Flyte has invested heavily into data reproducibility and versioning. Data dependencies are hashed and recorded as metadata. Task lineage is compiled and saved on or before the execution time. Shared tasks are cached to short circuited workflows and optimize performance. Updates to tasks themselves are versioned and recorded. In a scenario where one wants to know the changes introduced in the data, Dolt’s data versioning can help enhance Flyte’s data lineage.
Flyte Data Typing
Flyte’s type system provides a backbone for reproducibility and versioning. Extra work upfront defining schemas comes to bear in the form of better data quality and metadata management when compiling and executing compute graphs. This comes full circle later with Dolt’s SQL versioning, the same principles applied at the row layer.
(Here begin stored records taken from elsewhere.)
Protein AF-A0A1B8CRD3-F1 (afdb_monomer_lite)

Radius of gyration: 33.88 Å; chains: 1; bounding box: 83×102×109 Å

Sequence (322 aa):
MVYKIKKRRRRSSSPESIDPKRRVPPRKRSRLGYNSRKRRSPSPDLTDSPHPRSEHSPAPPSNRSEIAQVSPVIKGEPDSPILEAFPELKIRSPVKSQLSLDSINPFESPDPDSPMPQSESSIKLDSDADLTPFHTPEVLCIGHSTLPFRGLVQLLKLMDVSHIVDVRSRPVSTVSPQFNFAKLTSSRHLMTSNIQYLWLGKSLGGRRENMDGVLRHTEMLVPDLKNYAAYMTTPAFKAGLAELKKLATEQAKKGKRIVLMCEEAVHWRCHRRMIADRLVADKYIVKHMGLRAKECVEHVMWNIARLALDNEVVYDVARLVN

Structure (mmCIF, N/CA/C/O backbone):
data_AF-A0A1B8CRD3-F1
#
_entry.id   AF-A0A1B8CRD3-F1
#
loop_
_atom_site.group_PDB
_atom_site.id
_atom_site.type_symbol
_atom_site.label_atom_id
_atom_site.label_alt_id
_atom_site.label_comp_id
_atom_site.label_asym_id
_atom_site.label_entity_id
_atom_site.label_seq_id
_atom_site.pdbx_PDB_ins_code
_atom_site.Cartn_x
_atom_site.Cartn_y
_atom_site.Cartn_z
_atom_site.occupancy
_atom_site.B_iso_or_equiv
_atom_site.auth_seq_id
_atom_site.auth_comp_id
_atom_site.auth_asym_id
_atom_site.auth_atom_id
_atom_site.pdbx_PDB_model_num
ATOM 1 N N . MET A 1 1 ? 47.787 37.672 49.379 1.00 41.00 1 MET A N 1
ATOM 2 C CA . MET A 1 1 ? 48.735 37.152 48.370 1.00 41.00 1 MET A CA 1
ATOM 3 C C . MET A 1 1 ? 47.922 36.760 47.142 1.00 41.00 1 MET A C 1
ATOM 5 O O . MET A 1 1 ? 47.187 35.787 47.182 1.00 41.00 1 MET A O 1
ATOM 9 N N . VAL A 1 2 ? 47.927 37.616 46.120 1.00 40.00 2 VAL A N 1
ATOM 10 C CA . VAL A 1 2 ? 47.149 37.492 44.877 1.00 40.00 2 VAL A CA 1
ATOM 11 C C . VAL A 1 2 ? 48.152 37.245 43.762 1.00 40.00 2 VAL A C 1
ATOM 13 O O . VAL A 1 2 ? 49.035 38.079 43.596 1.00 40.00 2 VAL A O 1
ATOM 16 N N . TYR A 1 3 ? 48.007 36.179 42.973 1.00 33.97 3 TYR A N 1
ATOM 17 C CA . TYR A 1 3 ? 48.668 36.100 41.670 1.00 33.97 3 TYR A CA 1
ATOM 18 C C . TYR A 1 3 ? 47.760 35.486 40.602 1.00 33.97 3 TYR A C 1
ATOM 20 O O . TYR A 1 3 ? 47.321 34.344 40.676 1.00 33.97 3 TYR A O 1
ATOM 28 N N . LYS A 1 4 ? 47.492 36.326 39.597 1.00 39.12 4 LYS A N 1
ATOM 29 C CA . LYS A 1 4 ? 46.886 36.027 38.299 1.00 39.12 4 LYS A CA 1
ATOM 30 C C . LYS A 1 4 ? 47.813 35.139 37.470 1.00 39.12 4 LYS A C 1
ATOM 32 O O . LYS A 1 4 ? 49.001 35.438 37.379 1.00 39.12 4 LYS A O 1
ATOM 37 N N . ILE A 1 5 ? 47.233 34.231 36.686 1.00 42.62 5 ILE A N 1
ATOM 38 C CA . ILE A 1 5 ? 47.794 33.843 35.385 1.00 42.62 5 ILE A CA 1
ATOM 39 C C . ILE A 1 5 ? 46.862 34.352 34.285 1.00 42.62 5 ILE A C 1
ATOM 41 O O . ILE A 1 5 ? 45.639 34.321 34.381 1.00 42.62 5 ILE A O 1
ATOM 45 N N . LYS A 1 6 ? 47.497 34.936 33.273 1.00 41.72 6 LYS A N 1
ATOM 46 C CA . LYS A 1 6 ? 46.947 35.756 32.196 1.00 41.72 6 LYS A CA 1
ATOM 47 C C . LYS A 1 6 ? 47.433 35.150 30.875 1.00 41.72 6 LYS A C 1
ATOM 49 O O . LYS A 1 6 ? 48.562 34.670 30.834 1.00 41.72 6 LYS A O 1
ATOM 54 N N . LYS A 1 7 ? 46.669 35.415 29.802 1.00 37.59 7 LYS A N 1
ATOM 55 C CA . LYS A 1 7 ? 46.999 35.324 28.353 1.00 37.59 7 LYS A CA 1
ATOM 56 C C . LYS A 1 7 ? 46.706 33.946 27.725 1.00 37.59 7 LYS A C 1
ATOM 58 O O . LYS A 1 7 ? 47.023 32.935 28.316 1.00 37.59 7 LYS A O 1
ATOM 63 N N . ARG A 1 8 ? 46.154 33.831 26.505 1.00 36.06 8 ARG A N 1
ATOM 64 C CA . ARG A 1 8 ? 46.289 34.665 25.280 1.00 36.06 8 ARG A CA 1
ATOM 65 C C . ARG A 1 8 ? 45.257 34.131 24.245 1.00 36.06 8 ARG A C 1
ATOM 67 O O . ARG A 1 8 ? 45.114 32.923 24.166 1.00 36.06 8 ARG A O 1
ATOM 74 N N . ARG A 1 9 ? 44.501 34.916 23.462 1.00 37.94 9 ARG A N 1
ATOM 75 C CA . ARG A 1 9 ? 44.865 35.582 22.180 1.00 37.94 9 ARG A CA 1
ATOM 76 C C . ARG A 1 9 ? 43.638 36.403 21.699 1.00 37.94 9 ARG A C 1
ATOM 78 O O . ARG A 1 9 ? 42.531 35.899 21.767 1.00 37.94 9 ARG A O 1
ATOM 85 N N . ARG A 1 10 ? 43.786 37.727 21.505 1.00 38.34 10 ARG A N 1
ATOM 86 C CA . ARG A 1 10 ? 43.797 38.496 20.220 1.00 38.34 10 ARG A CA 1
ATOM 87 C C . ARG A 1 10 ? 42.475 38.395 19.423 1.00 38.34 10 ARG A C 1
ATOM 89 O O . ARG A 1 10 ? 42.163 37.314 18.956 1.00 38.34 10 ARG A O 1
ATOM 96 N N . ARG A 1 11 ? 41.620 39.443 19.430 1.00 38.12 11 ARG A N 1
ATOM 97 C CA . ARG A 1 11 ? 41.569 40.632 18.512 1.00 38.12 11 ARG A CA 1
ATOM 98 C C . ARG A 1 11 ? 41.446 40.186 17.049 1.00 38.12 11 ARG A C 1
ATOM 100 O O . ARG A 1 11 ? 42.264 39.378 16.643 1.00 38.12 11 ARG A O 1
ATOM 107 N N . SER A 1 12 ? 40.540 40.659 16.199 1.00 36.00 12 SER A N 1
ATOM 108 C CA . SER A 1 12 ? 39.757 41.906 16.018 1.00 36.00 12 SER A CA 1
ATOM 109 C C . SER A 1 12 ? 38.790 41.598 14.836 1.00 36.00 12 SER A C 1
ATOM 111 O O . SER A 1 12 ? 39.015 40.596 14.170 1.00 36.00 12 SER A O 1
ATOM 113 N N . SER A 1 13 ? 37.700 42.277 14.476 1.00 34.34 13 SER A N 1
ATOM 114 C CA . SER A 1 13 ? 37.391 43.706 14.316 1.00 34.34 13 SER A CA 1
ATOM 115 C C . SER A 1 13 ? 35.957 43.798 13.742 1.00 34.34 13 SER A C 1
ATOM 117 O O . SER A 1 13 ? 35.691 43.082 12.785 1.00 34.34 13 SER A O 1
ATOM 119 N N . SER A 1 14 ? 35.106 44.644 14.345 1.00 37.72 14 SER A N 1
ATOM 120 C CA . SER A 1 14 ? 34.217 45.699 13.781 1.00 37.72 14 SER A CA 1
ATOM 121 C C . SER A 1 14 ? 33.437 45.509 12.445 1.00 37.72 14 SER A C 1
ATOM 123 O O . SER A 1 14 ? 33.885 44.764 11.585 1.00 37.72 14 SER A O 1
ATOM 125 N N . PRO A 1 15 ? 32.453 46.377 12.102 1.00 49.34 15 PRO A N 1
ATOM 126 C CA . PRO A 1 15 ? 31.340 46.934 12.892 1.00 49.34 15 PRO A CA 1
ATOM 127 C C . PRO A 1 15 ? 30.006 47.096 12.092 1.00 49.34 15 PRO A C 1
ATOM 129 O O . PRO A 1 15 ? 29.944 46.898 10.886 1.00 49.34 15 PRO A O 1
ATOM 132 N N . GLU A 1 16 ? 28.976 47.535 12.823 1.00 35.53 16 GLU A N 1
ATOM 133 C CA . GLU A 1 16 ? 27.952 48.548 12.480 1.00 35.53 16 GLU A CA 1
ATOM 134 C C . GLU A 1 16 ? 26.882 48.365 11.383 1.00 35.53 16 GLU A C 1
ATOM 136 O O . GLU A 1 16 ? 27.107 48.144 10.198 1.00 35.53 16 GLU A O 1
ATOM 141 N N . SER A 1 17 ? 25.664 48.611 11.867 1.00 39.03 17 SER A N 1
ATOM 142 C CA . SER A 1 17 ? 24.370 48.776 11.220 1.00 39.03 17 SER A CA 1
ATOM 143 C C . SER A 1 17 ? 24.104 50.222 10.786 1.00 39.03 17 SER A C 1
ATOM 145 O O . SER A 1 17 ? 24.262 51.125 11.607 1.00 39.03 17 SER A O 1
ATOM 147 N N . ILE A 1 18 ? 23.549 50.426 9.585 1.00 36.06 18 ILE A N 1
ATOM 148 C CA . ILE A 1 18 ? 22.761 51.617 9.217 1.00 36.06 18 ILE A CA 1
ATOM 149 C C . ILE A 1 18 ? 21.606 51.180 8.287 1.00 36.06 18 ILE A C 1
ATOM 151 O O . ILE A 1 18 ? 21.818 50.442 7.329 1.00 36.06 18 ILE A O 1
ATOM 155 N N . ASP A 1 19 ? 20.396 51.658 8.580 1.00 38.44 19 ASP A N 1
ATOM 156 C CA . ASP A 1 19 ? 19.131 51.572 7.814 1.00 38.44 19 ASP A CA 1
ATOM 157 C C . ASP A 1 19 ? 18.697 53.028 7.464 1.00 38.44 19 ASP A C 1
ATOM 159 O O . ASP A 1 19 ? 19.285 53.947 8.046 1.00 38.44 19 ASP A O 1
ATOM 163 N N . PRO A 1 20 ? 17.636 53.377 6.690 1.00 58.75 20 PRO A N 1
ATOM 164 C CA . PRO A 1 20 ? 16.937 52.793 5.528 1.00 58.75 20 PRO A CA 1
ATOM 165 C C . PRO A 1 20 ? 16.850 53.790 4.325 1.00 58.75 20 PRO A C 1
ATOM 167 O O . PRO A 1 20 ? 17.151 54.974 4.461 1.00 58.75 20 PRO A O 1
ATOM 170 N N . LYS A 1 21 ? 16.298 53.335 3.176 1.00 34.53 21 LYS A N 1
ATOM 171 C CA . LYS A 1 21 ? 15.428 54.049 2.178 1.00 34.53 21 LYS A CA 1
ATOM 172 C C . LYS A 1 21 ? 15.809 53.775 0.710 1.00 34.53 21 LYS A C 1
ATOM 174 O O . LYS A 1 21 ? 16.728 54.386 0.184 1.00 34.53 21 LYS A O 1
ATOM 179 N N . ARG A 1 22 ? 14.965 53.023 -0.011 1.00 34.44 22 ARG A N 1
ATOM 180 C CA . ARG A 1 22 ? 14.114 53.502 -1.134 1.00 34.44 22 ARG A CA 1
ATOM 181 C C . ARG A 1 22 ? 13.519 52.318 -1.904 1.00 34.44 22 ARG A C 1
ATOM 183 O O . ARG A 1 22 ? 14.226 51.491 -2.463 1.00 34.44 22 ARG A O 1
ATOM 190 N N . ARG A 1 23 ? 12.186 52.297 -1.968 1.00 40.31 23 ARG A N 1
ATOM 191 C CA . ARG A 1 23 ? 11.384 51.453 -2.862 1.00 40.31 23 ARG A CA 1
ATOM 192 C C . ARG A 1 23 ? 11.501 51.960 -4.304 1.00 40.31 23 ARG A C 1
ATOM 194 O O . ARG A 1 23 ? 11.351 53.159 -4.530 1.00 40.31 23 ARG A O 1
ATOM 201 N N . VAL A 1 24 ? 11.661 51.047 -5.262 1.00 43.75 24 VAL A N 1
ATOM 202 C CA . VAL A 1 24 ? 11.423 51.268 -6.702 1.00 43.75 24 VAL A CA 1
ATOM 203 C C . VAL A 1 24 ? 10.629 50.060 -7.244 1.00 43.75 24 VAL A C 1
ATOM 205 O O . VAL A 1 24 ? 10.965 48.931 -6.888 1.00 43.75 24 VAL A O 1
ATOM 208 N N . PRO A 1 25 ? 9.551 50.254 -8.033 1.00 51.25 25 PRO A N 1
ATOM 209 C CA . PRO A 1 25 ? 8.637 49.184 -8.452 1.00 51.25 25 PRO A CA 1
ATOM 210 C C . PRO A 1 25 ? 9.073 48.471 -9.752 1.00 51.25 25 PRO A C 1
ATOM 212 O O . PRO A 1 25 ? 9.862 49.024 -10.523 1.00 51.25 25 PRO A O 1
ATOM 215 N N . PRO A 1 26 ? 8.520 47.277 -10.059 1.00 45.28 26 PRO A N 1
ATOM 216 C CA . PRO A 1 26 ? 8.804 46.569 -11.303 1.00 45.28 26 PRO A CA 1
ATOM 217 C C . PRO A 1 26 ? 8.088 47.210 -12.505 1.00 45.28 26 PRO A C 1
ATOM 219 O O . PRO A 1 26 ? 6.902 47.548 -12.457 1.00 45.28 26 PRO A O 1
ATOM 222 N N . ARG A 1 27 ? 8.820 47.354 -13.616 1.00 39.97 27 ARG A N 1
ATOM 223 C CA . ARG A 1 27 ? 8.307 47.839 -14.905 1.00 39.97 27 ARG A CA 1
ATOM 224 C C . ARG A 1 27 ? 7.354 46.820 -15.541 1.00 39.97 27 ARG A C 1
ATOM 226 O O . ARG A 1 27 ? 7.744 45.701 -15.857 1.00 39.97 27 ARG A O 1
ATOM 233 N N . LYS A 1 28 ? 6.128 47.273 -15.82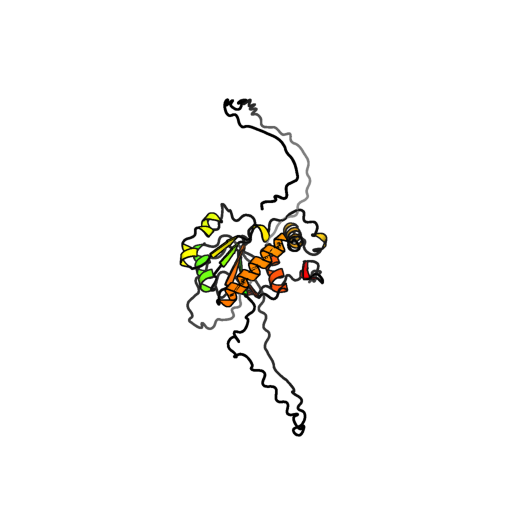4 1.00 35.72 28 LYS A N 1
ATOM 234 C CA . LYS A 1 28 ? 5.223 46.698 -16.829 1.00 35.72 28 LYS A CA 1
ATOM 235 C C . LYS A 1 28 ? 5.845 46.845 -18.224 1.00 35.72 28 LYS A C 1
ATOM 237 O O . LYS A 1 28 ? 6.265 47.944 -18.584 1.00 35.72 28 LYS A O 1
ATOM 242 N N . ARG A 1 29 ? 5.792 45.796 -19.048 1.00 36.16 29 ARG A N 1
ATOM 243 C CA . ARG A 1 29 ? 5.705 45.948 -20.508 1.00 36.16 29 ARG A CA 1
ATOM 244 C C . ARG A 1 29 ? 4.540 45.133 -21.051 1.00 36.16 29 ARG A C 1
ATOM 246 O O . ARG A 1 29 ? 4.283 44.007 -20.644 1.00 36.16 29 ARG A O 1
ATOM 253 N N . SER A 1 30 ? 3.796 45.821 -21.897 1.00 33.69 30 SER A N 1
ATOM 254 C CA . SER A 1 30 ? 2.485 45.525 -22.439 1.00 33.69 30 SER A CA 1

The example below, adapted from an XGBoost tutorial in the Flyte documentation shows the type system in action.
@task
def my_task(
dataset: FlyteFile[typing.TypeVar("csv")]
) -> pandas.DataFrame:
return pandas.read_csv(dataset)
@workflow
def my_workflow(
dataset: FlyteFile[
typing.TypeVar("csv")
] =
"https://raw.githubusercontent.com/jbrownlee/Datasets/master/pima-indians-diabetes.data.csv",
) -> int:
df = my_task(dataset=dataset)
return df.shape[0]
Without digging into the weeds too much, the input source (dataset
)
switches between two identities. In my_workflow
, dataset
is a static
FlyteFile
type:
scalar {
blob {
metadata {
type {
format: "csv"
}
}
uri: "https://raw.githubusercontent.com/jbrownlee/Datasets/master/pima-indians-diabetes.data.csv"
}
}
At execution time, the orchestrator downloads this file, records an md5
hash and other metadata, and injects a Python path object into
my_task
:
In[1]: df = pandas.read_csv(dataset, header=None)
In[2]: df.head()
0 1 2 3 4 5 6 7 8
0 6 148 72 35 0 33.6 0.627 50 1
1 1 85 66 29 0 26.6 0.351 31 0
2 8 183 64 0 0 23.3 0.672 32 1
3 1 89 66 23 94 28.1 0.167 21 0
4 0 137 40 35 168 43.1 2.288 33 1
Rigid typing is an interesting point of differentiation between Flyte and other workflow managers, and key for extending Flyte with data plugins like Dolt.
What is Dolt?
Dolt is a novel relational database with Git versioning. Dolt can do
everything MySQL does, including act as a drop-in replacement for
application databases. That is one of the reasons we added Flyte’s
SQLAlchemy plugin. The select statement below performs the same whether a MySQL
RDS or Dolt server is running on uri
:
SQLAlchemyTask(
name="test-task",
query_template="select * from my_table",
task_config=SQLAlchemyConfig(
uri=mysql://user:password@localhost/db",
),
)
Dolt was designed from the ground up for versioning data. Dolt’s range
of Git features includes cloning, branching, merging, and diffing
databases. Dolt databases live in folders like git repositories, and
all the git
commands you know for version control work exactly the same
on the command line in a dolt directory.
Dolt takes Flyte’s versioning one step further, letting users understand how data sources evolve over time. Two table versions can be diffed to see row-level changes. Branches can isolate experiments from others’ work. Data can be queried by commit version, timestamp, or branch name without leaving SQL. Recording execution IDs in dolt commits helps audit data changes.
How It Works
Setup
Using the Flyte-Dolt Plugin will require Flyte and Dolt dependencies. We
will use a flytesnacks
tutorial
for this demo. To follow along, first clone flytesnacks
and navigate to
the dolt cookbook:
git clone https://github.com/flyteorg/flytesnacks
cd flytesnacks/cookbook/integrations/flytekit_plugins/dolt
We will need several Python dependencies, including
flytekitplugins-dolt
:
$ pip install -r requirements.txt
We will also need to install dolt
:
$ sudo bash -c 'curl -L https://github.com/dolthub/dolt/releases/latest/download/install.sh | sudo bash'
Our workflow reads from a foo
database, which can be initialized locally:
$ mkdir foo
$ cd foo
$ dolt init
And we are ready to get started! To test the plugin, run
quickstart_example.py
, a short workflow that creates, writes, and
reads a dataframe:
$ python quickstart_example.py 1
Running quickstart_example.py main...
Running wf(), returns dataframe
name count
0 Sugar Maple 3
1 Alice 2
2 George 1
name object
count int64
dtype: object
Diffing
This first workflow is comprised of two tasks: populate_rabbits
and
unwrap_rabbits
:
@task
def populate_rabbits(a: int) -> DoltTable:
rabbits = [("George", a), ("Alice", a*2), ("Sugar Maple", a*3)]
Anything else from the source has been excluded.